2. Data Sets and Processing

  1. Top of page
  2. Abstract
  3. 1. Introduction
  4. 2. Data Sets and Processing
  5. 3. Technique for Estimation of AIRS Outgoing Longwave Radiation (OLR)
  6. 4. Results and Discussion
  7. 5. Summary and Future Work
  8. Acknowledgments
  9. References
  10. Supporting Information

[7] With the advantage of AIRS and CERES instruments being on the same Aqua satellite, CERES TOA outgoing longwave fluxes obtained from the CERES Single Scanner Footprint TOA/Surface Fluxes and Clouds (Single Scanner Footprint; SSF) collection (Geier, E. B., R. N. Green, D. P. Kratz, P. Minnis, W. F. Miller, S. K. Nolan, and C. B. Franklin (2003), Single satellite footprint TOA/surface fluxes and clouds (SSF) collection documentation; available at ttp://science.larc.nasa.gov/ceres/collect_guide/SSF_CG.pdf) are chosen as “true” OLR. The radiometric accuracy of CERES and the accuracy of the CERES OLR are given by Priestley et al. [2008] and Loeb et al. [2001, 2007]. The observed radiances in the AIRS visible/near-infrared level 1b data set are used to build regression predictors that are the PCSs of AIRS radiance measurements.
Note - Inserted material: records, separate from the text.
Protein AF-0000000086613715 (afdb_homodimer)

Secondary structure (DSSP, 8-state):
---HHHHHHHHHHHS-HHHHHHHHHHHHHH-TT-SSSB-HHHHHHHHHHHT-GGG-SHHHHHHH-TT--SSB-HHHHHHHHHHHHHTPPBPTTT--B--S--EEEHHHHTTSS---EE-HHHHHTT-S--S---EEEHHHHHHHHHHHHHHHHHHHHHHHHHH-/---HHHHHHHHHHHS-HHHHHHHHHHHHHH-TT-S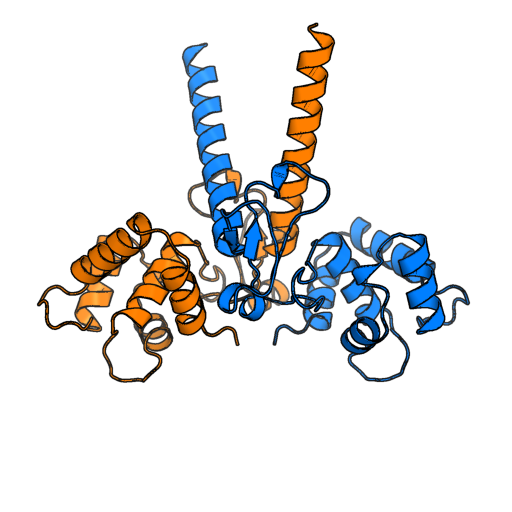SSB-HHHHHHHHHHHT-GGG-SHHHHHHH-TT--SSB-HHHHHHHHHHHHHTPPBPTTT--B--S--EEEHHHHTTSS---EE-HHHHHTT-S--S---EEEHHHHHHHHHHHHHHHHHHHHHHHHHH-

InterPro domains:
  IPR002048 EF-hand domain [PF13499] (21-82)
  IPR002048 EF-hand domain [PS50222] (18-53)
  IPR002048 EF-hand domain [PS50222] (58-87)
  IPR002048 EF-hand domain [SM00054] (22-50)
  IPR002048 EF-hand domain [SM00054] (56-84)
  IPR011992 EF-hand domain pair [SSF47473] (19-86)
  IPR018247 EF-Hand 1, calcium-binding site [PS00018] (31-43)
  IPR018247 EF-Hand 1, calcium-binding site [PS00018] (65-77)

Solvent-accessible surface area (backbone atoms only — not comparable to full-atom values): 17900 Å² total; per-residue (Å²): 113,88,52,58,46,59,49,22,47,49,52,56,72,72,44,52,71,68,54,49,51,49,50,51,52,51,48,53,68,34,22,78,85,67,77,72,43,29,41,62,68,35,47,41,52,43,25,54,73,74,62,38,59,86,62,44,42,70,66,55,52,54,66,43,24,79,82,67,73,70,40,31,40,65,56,31,44,37,24,52,50,44,38,64,69,21,56,60,49,51,16,69,44,80,62,44,78,46,87,71,74,36,33,31,33,60,70,36,40,49,72,47,98,58,63,52,33,28,35,62,66,33,57,74,68,58,42,62,88,73,93,73,85,52,65,36,36,60,53,37,44,42,40,50,52,34,53,50,41,39,50,49,50,52,50,51,50,51,53,54,52,70,71,96,113,88,52,58,47,59,49,22,48,51,50,55,72,72,43,54,72,67,54,48,50,50,50,49,52,52,48,52,67,35,22,80,85,67,76,72,44,28,41,62,69,36,48,41,52,43,24,54,74,74,61,39,57,86,61,45,43,70,68,55,50,55,67,43,24,79,83,67,75,71,40,31,42,66,57,32,44,38,23,52,50,44,40,64,69,21,57,60,47,51,17,70,44,80,62,45,77,46,87,71,74,34,33,30,32,60,71,36,40,49,71,47,100,56,62,53,33,27,35,61,66,33,57,74,67,60,43,61,87,72,95,73,87,51,64,35,37,60,52,37,44,43,40,50,52,33,52,50,40,39,50,49,51,52,48,52,51,50,53,55,53,70,70,95

Foldseek 3Di:
DDDLLVVLVVCLVPDDPVVVVVLVVQVCQQVVVPPQWHALVSQLVVCVVVVVVLCNDPVNVVVLVPVNPRIHGSSSSSSVVCCVVVVQDAAQQPSHGDDDKWKWAPVDPPVDPDIHIHHPVCVVVVRHDDDGDHIDIPVVSVVVVVVVVVVVVVVVVVVVVVVD/DDDLLVVLVVVLVPDDPVVVVVLVVQVCQQVVVPPQWHALVSQLVSCVVVVVVLCNDPVNVVSLVPVRPRIHGSSSSSSVVCCVVVVQDAAQQPSHGDDDKWKWAPVDPPVDPDIHIHHPVCVVVVRHDDDGDHIDIPVVSVVVVVVVVVVVVVVVVVVVVVVD

Structure (mmCIF, N/CA/C/O backbone):
data_AF-0000000086613715-model_v1
#
loop_
_entity.id
_entity.type
_entity.pdbx_description
1 polymer 'EF-hand domain-containing protein'
#
loop_
_atom_site.group_PDB
_atom_site.id
_atom_site.type_symbol
_atom_site.label_atom_id
_atom_site.label_alt_id
_atom_site.label_comp_id
_atom_site.label_asym_id
_atom_site.label_entity_id
_atom_site.label_seq_id
_atom_site.pdbx_PDB_ins_code
_atom_site.Cartn_x
_atom_site.Cartn_y
_atom_site.Cartn_z
_atom_site.occupancy
_atom_site.B_iso_or_equiv
_atom_site.auth_seq_id
_atom_site.auth_comp_id
_atom_site.auth_asym_id
_atom_site.auth_atom_id
_atom_site.pdbx_PDB_model_num
ATOM 1 N N . MET A 1 1 ? -3.562 7.676 -11.453 1 51.5 1 MET A N 1
ATOM 2 C CA . MET A 1 1 ? -2.881 7.887 -10.172 1 51.5 1 MET A CA 1
ATOM 3 C C . MET A 1 1 ? -3.889 8.055 -9.039 1 51.5 1 MET A C 1
ATOM 5 O O . MET A 1 1 ? -5.012 8.5 -9.266 1 51.5 1 MET A O 1
ATOM 9 N N . GLU A 1 2 ? -3.488 7.367 -8 1 67.38 2 GLU A N 1
ATOM 10 C CA . GLU A 1 2 ? -4.336 7.559 -6.824 1 67.38 2 GLU A CA 1
ATOM 11 C C . GLU A 1 2 ? -4.543 9.039 -6.531 1 67.38 2 GLU A C 1
ATOM 13 O O . GLU A 1 2 ? -3.602 9.836 -6.621 1 67.38 2 GLU A O 1
ATOM 18 N N . ASP A 1 3 ? -5.777 9.438 -6.508 1 83.69 3 ASP A N 1
ATOM 19 C CA . ASP A 1 3 ? -6.152 10.789 -6.102 1 83.69 3 ASP A CA 1
ATOM 20 C C . ASP A 1 3 ? -6.133 10.938 -4.578 1 83.69 3 ASP A C 1
ATOM 22 O O . ASP A 1 3 ? -7.023 10.43 -3.893 1 83.69 3 ASP A O 1
ATOM 26 N N . LEU A 1 4 ? -5.047 11.672 -4.145 1 88.25 4 LEU A N 1
ATOM 27 C CA . LEU A 1 4 ? -4.812 11.812 -2.711 1 88.25 4 LEU A CA 1
ATOM 28 C C . LEU A 1 4 ? -5.969 12.539 -2.039 1 88.25 4 LEU A C 1
ATOM 30 O O . LEU A 1 4 ? -6.355 12.195 -0.918 1 88.25 4 LEU A O 1
ATOM 34 N N . VAL A 1 5 ? -6.492 13.539 -2.697 1 92.19 5 VAL A N 1
ATOM 35 C CA . VAL A 1 5 ? -7.578 14.336 -2.131 1 92.19 5 VAL A CA 1
ATOM 36 C C . VAL A 1 5 ? -8.852 13.484 -2.055 1 92.19 5 VAL A C 1
ATOM 38 O O . VAL A 1 5 ? -9.594 13.562 -1.074 1 92.19 5 VAL A O 1
ATOM 41 N N . GLN A 1 6 ? -9.008 12.688 -3.066 1 89.94 6 GLN A N 1
ATOM 42 C CA . GLN A 1 6 ? -10.148 11.781 -3.039 1 89.94 6 GLN A CA 1
ATOM 43 C C . GLN A 1 6 ? -10.016 10.758 -1.912 1 89.94 6 GLN A C 1
ATOM 45 O O . GLN A 1 6 ? -11 10.43 -1.248 1 89.94 6 GLN A O 1
ATOM 50 N N . THR A 1 7 ? -8.867 10.312 -1.731 1 90.44 7 THR A N 1
ATOM 51 C CA . THR A 1 7 ? -8.602 9.375 -0.645 1 90.44 7 THR A CA 1
ATOM 52 C C . THR A 1 7 ? -8.844 10.031 0.709 1 90.44 7 THR A C 1
ATOM 54 O O . THR A 1 7 ? -9.453 9.438 1.597 1 90.44 7 THR A O 1
ATOM 57 N N . ALA A 1 8 ? -8.383 11.219 0.79 1 93 8 ALA A N 1
ATOM 58 C CA . ALA A 1 8 ? -8.57 11.969 2.031 1 93 8 ALA A CA 1
ATOM 59 C C . ALA A 1 8 ? -10.055 12.203 2.314 1 93 8 ALA A C 1
ATOM 61 O O . ALA A 1 8 ? -10.484 12.148 3.467 1 93 8 ALA A O 1
ATOM 62 N N . ARG A 1 9 ? -10.75 12.492 1.272 1 93.31 9 ARG A N 1
ATOM 63 C CA . ARG A 1 9 ? -12.188 12.68 1.415 1 93.31 9 ARG A CA 1
ATOM 64 C C . ARG A 1 9 ? -12.859 11.414 1.942 1 93.31 9 ARG A C 1
ATOM 66 O O . ARG A 1 9 ? -13.711 11.484 2.83 1 93.31 9 ARG A O 1
ATOM 73 N N . LEU A 1 10 ? -12.477 10.32 1.352 1 92.75 10 LEU A N 1
ATOM 74 C CA . LEU A 1 10 ? -13 9.039 1.8 1 92.75 10 LEU A CA 1
ATOM 75 C C . LEU A 1 10 ? -12.633 8.781 3.256 1 92.75 10 LEU A C 1
ATOM 77 O O . LEU A 1 10 ? -13.469 8.32 4.043 1 92.75 10 LEU A O 1
ATOM 81 N N . TYR A 1 11 ? -11.438 9.031 3.561 1 89.94 11 TYR A N 1
ATOM 82 C CA . TYR A 1 11 ? -10.953 8.883 4.93 1 89.94 11 TYR A CA 1
ATOM 83 C C . TYR A 1 11 ? -11.758 9.75 5.891 1 89.94 11 TYR A C 1
ATOM 85 O O . TYR A 1 11 ? -12.227 9.266 6.926 1 89.94 11 TYR A O 1
ATOM 93 N N . TYR A 1 12 ? -11.984 10.969 5.531 1 93.31 12 TYR A N 1
ATOM 94 C CA . TYR A 1 12 ? -12.734 11.906 6.359 1 93.31 12 TYR A CA 1
ATOM 95 C C . TYR A 1 12 ? -14.18 11.445 6.535 1 93.31 12 TYR A C 1
ATOM 97 O O . TYR A 1 12 ? -14.695 11.43 7.656 1 93.31 12 TYR A O 1
ATOM 105 N N . ASN A 1 13 ? -14.789 11.055 5.445 1 93.44 13 ASN A N 1
ATOM 106 C CA . ASN A 1 13 ? -16.203 10.688 5.453 1 93.44 13 ASN A CA 1
ATOM 107 C C . ASN A 1 13 ? -16.453 9.445 6.312 1 93.44 13 ASN A C 1
ATOM 109 O O . ASN A 1 13 ? -17.484 9.352 6.977 1 93.44 13 ASN A O 1
ATOM 113 N N . LYS A 1 14 ? -15.492 8.586 6.34 1 91.88 14 LYS A N 1
ATOM 114 C CA . LYS A 1 14 ? -15.703 7.301 7.004 1 91.88 14 LYS A CA 1
ATOM 115 C C . LYS A 1 14 ? -15.102 7.301 8.406 1 91.88 14 LYS A C 1
ATOM 117 O O . LYS A 1 14 ? -15.227 6.32 9.141 1 91.88 14 LYS A O 1
ATOM 122 N N . SER A 1 15 ? -14.492 8.406 8.805 1 90.88 15 SER A N 1
ATOM 123 C CA . SER A 1 15 ? -13.836 8.484 10.102 1 90.88 15 SER A CA 1
ATOM 124 C C . SER A 1 15 ? -14.836 8.805 11.211 1 90.88 15 SER A C 1
ATOM 126 O O . SER A 1 15 ? -15.938 9.289 10.938 1 90.88 15 SER A O 1
ATOM 128 N N . SER A 1 16 ? -14.469 8.477 12.398 1 90.5 16 SER A N 1
ATOM 129 C CA . SER A 1 16 ? -15.273 8.789 13.578 1 90.5 16 SER A CA 1
ATOM 130 C C . SER A 1 16 ? -15.312 10.289 13.836 1 90.5 16 SER A C 1
ATOM 132 O O . SER A 1 16 ? -14.484 11.039 13.305 1 90.5 16 SER A O 1
ATOM 134 N N . PRO A 1 17 ? -16.234 10.727 14.672 1 93.25 17 PRO A N 1
ATOM 135 C CA . PRO A 1 17 ? -16.281 12.148 15.023 1 93.25 17 PRO A CA 1
ATOM 136 C C . PRO A 1 17 ? -15 12.648 15.68 1 93.25 17 PRO A C 1
ATOM 138 O O . PRO A 1 17 ? -14.602 13.789 15.469 1 93.25 17 PRO A O 1
ATOM 141 N N . GLY A 1 18 ? -14.383 11.797 16.391 1 93.31 18 GLY A N 1
ATOM 142 C CA . GLY A 1 18 ? -13.125 12.164 17.031 1 93.31 18 GLY A CA 1
ATOM 143 C C . GLY A 1 18 ? -12.031 12.492 16.031 1 93.31 18 GLY A C 1
ATOM 144 O O . GLY A 1 18 ? -11.328 13.492 16.172 1 93.31 18 GLY A O 1
ATOM 145 N N . ILE A 1 19 ? -11.984 11.727 15.039 1 90.31 19 ILE A N 1
ATOM 146 C CA . ILE A 1 19 ? -10.969 11.938 14.008 1 90.31 19 ILE A CA 1
ATOM 147 C C . ILE A 1 19 ? -11.312 13.18 13.188 1 90.31 19 ILE A C 1
ATOM 149 O O . ILE A 1 19 ? -10.43 13.953 12.828 1 90.31 19 ILE A O 1
ATOM 153 N N . LYS A 1 20 ? -12.57 13.422 12.898 1 95 20 LYS A N 1
ATOM 154 C CA . LYS A 1 20 ? -12.992 14.617 12.172 1 95 20 LYS A CA 1
ATOM 155 C C . LYS A 1 20 ? -12.648 15.883 12.953 1 95 20 LYS A C 1
ATOM 157 O O . LYS A 1 20 ? -12.195 16.875 12.367 1 95 20 LYS A O 1
ATOM 162 N N . GLU A 1 21 ? -12.859 15.789 14.234 1 96.19 21 GLU A N 1
ATOM 163 C CA . GLU A 1 21 ? -12.516 16.922 15.094 1 96.19 21 GLU A CA 1
ATOM 164 C C . GLU A 1 21 ? -11.008 17.188 15.078 1 96.19 21 GLU A C 1
ATOM 166 O O . GLU A 1 21 ? -10.578 18.344 15.016 1 96.19 21 GLU A O 1
ATOM 171 N N . ALA A 1 22 ? -10.258 16.094 15.102 1 95.19 22 ALA A N 1
ATOM 172 C CA . ALA A 1 22 ? -8.805 16.219 15.055 1 95.19 22 ALA A CA 1
ATOM 173 C C . ALA A 1 22 ? -8.352 16.828 13.734 1 95.19 22 ALA A C 1
ATOM 175 O O . ALA A 1 22 ? -7.406 17.625 13.711 1 95.19 22 ALA A O 1
ATOM 176 N N . ALA A 1 23 ? -9.016 16.484 12.711 1 95.12 23 ALA A N 1
ATOM 177 C CA . ALA A 1 23 ? -8.695 17.031 11.398 1 95.12 23 ALA A CA 1
ATOM 178 C C . ALA A 1 23 ? -8.977 18.516 11.328 1 95.12 23 ALA A C 1
ATOM 180 O O . ALA A 1 23 ? -8.195 19.281 10.758 1 95.12 23 ALA A O 1
ATOM 181 N N . HIS A 1 24 ? -10.039 18.938 11.922 1 96.25 24 HIS A N 1
ATOM 182 C CA . HIS A 1 24 ? -10.375 20.359 11.953 1 96.25 24 HIS A CA 1
ATOM 183 C C . HIS A 1 24 ? -9.375 21.141 12.797 1 96.25 24 HIS A C 1
ATOM 185 O O . HIS A 1 24 ? -8.992 22.25 12.43 1 96.25 24 HIS A O 1
ATOM 191 N N . LYS A 1 25 ? -9.023 20.531 13.891 1 96.38 25 LYS A N 1
ATOM 192 C CA . LYS A 1 25 ? -8.008 21.172 14.727 1 96.38 25 LYS A CA 1
ATOM 193 C C . LYS A 1 25 ? -6.688 21.312 13.969 1 96.38 25 LYS A C 1
ATOM 195 O O . LYS A 1 25 ? -6.004 22.328 14.078 1 96.38 25 LYS A O 1
ATOM 200 N N . PHE A 1 26 ? -6.379 20.266 13.273 1 96.12 26 PHE A N 1
ATOM 201 C CA . PHE A 1 26 ? -5.188 20.281 12.438 1 96.12 26 PHE A CA 1
ATOM 202 C C . PHE A 1 26 ? -5.25 21.406 11.414 1 96.12 26 PHE A C 1
ATOM 204 O O . PHE A 1 26 ? -4.293 22.156 11.258 1 96.12 26 PHE A O 1
ATOM 211 N N . PHE A 1 27 ? -6.375 21.547 10.75 1 96.94 27 PHE A N 1
ATOM 212 C CA . PHE A 1 27 ? -6.59 22.609 9.773 1 96.94 27 PHE A CA 1
ATOM 213 C C . PHE A 1 27 ? -6.402 23.984 10.414 1 96.94 27 PHE A C 1
ATOM 215 O O . PHE A 1 27 ? -5.727 24.844 9.859 1 96.94 27 PHE A O 1
ATOM 222 N N . ASN A 1 28 ? -6.965 24.156 11.547 1 96.25 28 ASN A N 1
ATOM 223 C CA . ASN A 1 28 ? -6.895 25.422 12.266 1 96.25 28 ASN A CA 1
ATOM 224 C C . ASN A 1 28 ? -5.465 25.734 12.695 1 96.25 28 ASN A C 1
ATOM 226 O O . ASN A 1 28 ? -5.078 26.906 12.766 1 96.25 28 ASN A O 1
ATOM 230 N N . SER A 1 29 ? -4.719 24.672 12.906 1 95.31 29 SER A N 1
ATOM 231 C CA . SER A 1 29 ? -3.33 24.875 13.312 1 95.31 29 SER A CA 1
ATOM 232 C C . SER A 1 29 ? -2.482 25.391 12.156 1 95.31 29 SER A C 1
ATOM 234 O O . SER A 1 29 ? -1.444 26.016 12.375 1 95.31 29 SER A O 1
ATOM 236 N N . LEU A 1 30 ? -2.928 25.094 10.969 1 96.44 30 LEU A N 1
ATOM 237 C CA . LEU A 1 30 ? -2.215 25.578 9.797 1 96.44 30 LEU A CA 1
ATOM 238 C C . LEU A 1 30 ? -2.705 26.969 9.391 1 96.44 30 LEU A C 1
ATOM 240 O O . LEU A 1 30 ? -1.906 27.828 9.008 1 96.44 30 LEU A O 1
ATOM 244 N N . ASP A 1 31 ? -3.99 27.141 9.461 1 96.56 31 ASP A N 1
ATOM 245 C CA . ASP A 1 31 ? -4.625 28.391 9.047 1 96.56 31 ASP A CA 1
ATOM 246 C C . ASP A 1 31 ? -4.484 29.453 10.125 1 96.56 31 ASP A C 1
ATOM 248 O O . ASP A 1 31 ? -5.473 29.859 10.75 1 96.56 31 ASP A O 1
ATOM 252 N N . ASN A 1 32 ? -3.379 30.141 10.133 1 93.5 32 ASN A N 1
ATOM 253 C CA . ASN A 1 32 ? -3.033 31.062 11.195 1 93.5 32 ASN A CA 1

2.1. Atmospheric Infrared Sounder (AIRS) Level 1b Data Set

[8] The AIRS level 1b data set (version 5) was obtained from NASA Goddard Earth Sciences Data and Information Services Center (available at: http://disc.sci.gsfc.nasa.gov/data/datapool/). There are 240 granule files per day. Every granule file contains 6 min of AIRS instantaneous radiance measurements. Each granule includes 135 cross-track scan lines, with 90 footprints per scan line. However, not all of the AIRS channels are of good quality. A channel is marked as “bad” according to the quality indicators included in the AIRS level 1b data files. A channel is also considered bad when the channel has a larger negative value, that is, less than or equal to −10 × NEΔN (where NEΔN is AIRS instrument noise). Recently, the NOAA National Environmental Satellite, Data, and Information Service, Silver Spring, Maryland, has retrained AIRS radiance eigenvectors of its 1707 pristine channels by using a large ensemble of AIRS radiance measurements. Criteria for selection of channel and generation of AIRS radiance eigenvectors were provided by Zhou et al. [2008]. In our analysis the new radiance eigenvectors of the 1707 channels are used to decompose AIRS radiances and calculate regression predictors. All the bad channels of the pristine channels are filled by using a method of principal component (PC) analysis. The PC analysis filling was well described by Barnet (Remote sounding notes, 2007; available at ftp://ftp.orbit.nesdis.noaa.gov/pub/smcd/spb/cbarnet/reference/rs_notes.pdf) and is being used in AIRS/AMSU/HSB Products Generate Software (PGS) [Aumman et al., 2003].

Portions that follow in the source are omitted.